Memblock flags are fun because they have to be provided to the walkers like
for_each_mem_range().

Unless hot remove is a hot path, it should be enough to check against the UEFI memory map
or DT memory node. (we already have helpers to query the attributes from the memory map at
runtime, so it is still available).

>> arm64 that, for example, one removes memory available at boot and then
>> kexecs a new kernel? Does the kexec tool present the new kernel with the
>> original memory map?
> I dont know, probably James can help here. But as I had mentioned earlier,
> the callers of remove_memory() should be able to control that. ACPI should
> definitely be aware about which ranges were part of boot memory and refrain
> from removing any subset, if the platform is known to have problems with
> any subsequent kexec operation because the way boot memory map get used.
> 
> Though I am not much aware about kexec internals, it should inherit the
> memory state at given point in time

It does, but t = first-boot

> accommodating all previous memory hot and remove operations.

This would imply we rewrite the tables we get from firmware as the facts about the
platform change ... that way madness lies!

ACPI doesn't describe memory, the UEFI memory map does. You may be using the UEFI memory
map on either a DT or ACPI system. If you don't have UEFI, you're using the DT memory-node.

Linux passes on exactly what it had at boot through kexec. We don't rewrite the tables.
Memory is either described in DT, or in the UEFI memory map that was left in memory by the
EFI stub. Linux remembers where the UEFI memory map is through kexec using the additional
entries in the DT chosen node that were put there by the EFI stub.

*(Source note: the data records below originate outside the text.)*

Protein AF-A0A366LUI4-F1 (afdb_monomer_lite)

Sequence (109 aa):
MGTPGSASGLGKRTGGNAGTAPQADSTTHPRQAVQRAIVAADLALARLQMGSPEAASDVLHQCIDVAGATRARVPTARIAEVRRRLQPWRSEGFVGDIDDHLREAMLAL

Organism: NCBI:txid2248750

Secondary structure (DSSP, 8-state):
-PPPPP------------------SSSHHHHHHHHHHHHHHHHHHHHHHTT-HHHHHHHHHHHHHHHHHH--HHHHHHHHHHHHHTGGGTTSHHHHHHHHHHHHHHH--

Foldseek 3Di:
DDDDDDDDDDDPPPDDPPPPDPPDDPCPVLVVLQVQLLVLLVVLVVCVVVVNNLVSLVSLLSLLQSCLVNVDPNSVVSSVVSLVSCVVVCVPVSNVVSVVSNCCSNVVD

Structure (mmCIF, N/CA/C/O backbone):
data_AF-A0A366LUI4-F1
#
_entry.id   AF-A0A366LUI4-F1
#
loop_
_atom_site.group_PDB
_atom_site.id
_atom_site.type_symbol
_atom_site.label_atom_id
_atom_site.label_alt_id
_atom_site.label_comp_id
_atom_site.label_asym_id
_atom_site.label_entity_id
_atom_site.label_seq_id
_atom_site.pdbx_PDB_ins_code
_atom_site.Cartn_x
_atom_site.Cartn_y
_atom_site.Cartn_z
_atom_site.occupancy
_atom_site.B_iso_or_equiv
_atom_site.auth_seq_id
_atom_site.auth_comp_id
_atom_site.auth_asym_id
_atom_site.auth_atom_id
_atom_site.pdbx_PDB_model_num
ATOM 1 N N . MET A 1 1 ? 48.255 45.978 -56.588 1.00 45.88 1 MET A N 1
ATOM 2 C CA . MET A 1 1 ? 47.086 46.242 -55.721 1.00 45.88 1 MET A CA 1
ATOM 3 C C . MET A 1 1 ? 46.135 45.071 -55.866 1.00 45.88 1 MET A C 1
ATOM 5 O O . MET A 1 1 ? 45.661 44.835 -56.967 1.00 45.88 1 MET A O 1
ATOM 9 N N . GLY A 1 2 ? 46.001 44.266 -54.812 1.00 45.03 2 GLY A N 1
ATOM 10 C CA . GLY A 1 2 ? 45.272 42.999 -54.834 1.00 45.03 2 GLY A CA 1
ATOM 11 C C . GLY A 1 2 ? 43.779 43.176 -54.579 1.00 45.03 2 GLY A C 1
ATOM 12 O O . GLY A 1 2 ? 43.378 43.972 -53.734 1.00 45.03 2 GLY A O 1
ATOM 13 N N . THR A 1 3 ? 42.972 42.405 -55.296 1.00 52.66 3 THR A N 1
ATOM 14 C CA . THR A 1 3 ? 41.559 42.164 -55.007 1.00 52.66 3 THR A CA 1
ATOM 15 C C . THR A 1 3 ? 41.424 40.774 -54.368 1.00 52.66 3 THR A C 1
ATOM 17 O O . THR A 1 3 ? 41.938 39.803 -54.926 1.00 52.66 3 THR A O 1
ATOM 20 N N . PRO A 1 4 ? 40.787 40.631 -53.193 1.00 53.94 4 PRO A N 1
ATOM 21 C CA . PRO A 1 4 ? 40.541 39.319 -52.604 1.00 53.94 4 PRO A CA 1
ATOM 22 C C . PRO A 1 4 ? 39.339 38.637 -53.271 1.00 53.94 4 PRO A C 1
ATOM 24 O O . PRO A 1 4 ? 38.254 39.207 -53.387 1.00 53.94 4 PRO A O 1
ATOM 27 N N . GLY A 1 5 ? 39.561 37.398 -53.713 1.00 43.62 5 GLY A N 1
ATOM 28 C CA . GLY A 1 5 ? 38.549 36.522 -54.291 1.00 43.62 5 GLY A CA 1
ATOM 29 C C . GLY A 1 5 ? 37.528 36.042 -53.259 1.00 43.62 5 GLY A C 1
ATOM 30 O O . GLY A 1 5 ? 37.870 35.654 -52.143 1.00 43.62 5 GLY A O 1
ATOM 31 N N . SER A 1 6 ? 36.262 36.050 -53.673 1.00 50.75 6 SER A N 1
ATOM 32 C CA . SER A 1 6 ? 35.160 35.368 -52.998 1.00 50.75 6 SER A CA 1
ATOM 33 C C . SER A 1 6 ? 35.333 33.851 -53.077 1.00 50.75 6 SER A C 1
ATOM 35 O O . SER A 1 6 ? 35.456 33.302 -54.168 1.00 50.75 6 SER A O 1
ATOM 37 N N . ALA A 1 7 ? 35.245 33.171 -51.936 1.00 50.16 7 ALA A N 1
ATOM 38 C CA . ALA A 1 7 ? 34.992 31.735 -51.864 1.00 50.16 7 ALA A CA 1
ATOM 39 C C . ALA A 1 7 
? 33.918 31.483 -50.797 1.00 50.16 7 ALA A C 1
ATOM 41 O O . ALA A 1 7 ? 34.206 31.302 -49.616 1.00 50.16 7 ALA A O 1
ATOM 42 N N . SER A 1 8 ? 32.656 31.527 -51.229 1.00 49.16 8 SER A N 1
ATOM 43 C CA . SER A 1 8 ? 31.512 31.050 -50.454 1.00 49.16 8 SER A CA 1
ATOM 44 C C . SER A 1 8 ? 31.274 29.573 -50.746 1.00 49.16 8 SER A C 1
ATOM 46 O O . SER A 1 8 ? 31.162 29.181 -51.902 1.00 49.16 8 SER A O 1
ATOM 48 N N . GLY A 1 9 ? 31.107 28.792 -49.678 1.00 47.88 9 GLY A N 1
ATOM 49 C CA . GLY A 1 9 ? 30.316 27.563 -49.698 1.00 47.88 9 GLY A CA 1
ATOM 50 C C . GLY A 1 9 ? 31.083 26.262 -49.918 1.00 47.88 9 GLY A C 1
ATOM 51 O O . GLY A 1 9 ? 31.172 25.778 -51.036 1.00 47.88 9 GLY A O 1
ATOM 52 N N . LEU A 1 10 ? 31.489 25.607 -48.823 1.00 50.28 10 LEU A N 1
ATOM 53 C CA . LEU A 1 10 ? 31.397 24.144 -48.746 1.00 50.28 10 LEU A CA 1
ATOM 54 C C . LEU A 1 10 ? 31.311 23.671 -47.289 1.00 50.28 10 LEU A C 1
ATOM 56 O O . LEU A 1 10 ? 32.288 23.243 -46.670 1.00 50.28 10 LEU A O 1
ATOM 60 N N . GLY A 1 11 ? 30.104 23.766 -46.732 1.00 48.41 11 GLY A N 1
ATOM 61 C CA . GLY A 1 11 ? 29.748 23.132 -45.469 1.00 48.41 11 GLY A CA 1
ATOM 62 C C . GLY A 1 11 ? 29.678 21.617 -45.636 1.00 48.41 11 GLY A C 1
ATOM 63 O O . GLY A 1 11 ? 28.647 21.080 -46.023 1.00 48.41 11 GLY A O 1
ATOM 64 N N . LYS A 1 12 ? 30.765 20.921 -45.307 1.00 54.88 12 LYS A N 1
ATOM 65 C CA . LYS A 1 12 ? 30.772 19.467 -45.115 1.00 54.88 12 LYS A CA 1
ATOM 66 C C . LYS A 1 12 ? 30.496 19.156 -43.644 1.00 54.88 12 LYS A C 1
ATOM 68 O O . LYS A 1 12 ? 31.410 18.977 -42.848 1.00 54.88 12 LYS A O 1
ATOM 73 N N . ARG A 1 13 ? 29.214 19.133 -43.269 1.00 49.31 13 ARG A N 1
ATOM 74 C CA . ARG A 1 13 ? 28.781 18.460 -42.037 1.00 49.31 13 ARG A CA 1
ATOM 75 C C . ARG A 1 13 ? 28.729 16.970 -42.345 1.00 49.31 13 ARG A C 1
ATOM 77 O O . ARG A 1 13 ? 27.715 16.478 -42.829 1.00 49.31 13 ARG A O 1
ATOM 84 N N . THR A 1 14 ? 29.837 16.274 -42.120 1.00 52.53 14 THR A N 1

The bootloader (including the EFI stub) needs to know what memory is removable. Certain
allocations can't move once they have been made:
 * The kernel's randomised physical address should not be in removable memory. With UEFI,
   the EFI stub does this.
 * Firmware structures like the DT or ACPI tables should not be in removable memory.
   Neither should reservations for runtime use, like the RAS CPER regions, or the UEFI
   runtime services.
 * The EFI stub should not allocate the authoritative copy of the memory map in removable
   memory. (we have runtime helpers to lookup the attributes. we pass the boot-time memory
   map to the next OS via kexec).
 * During paging_init() we allocate memory for swapper_pg_dir. This isn't something we can
easily move around.

Its not just software!:
 * The GIC ITS property/pending (?) tables should not be in removable memory.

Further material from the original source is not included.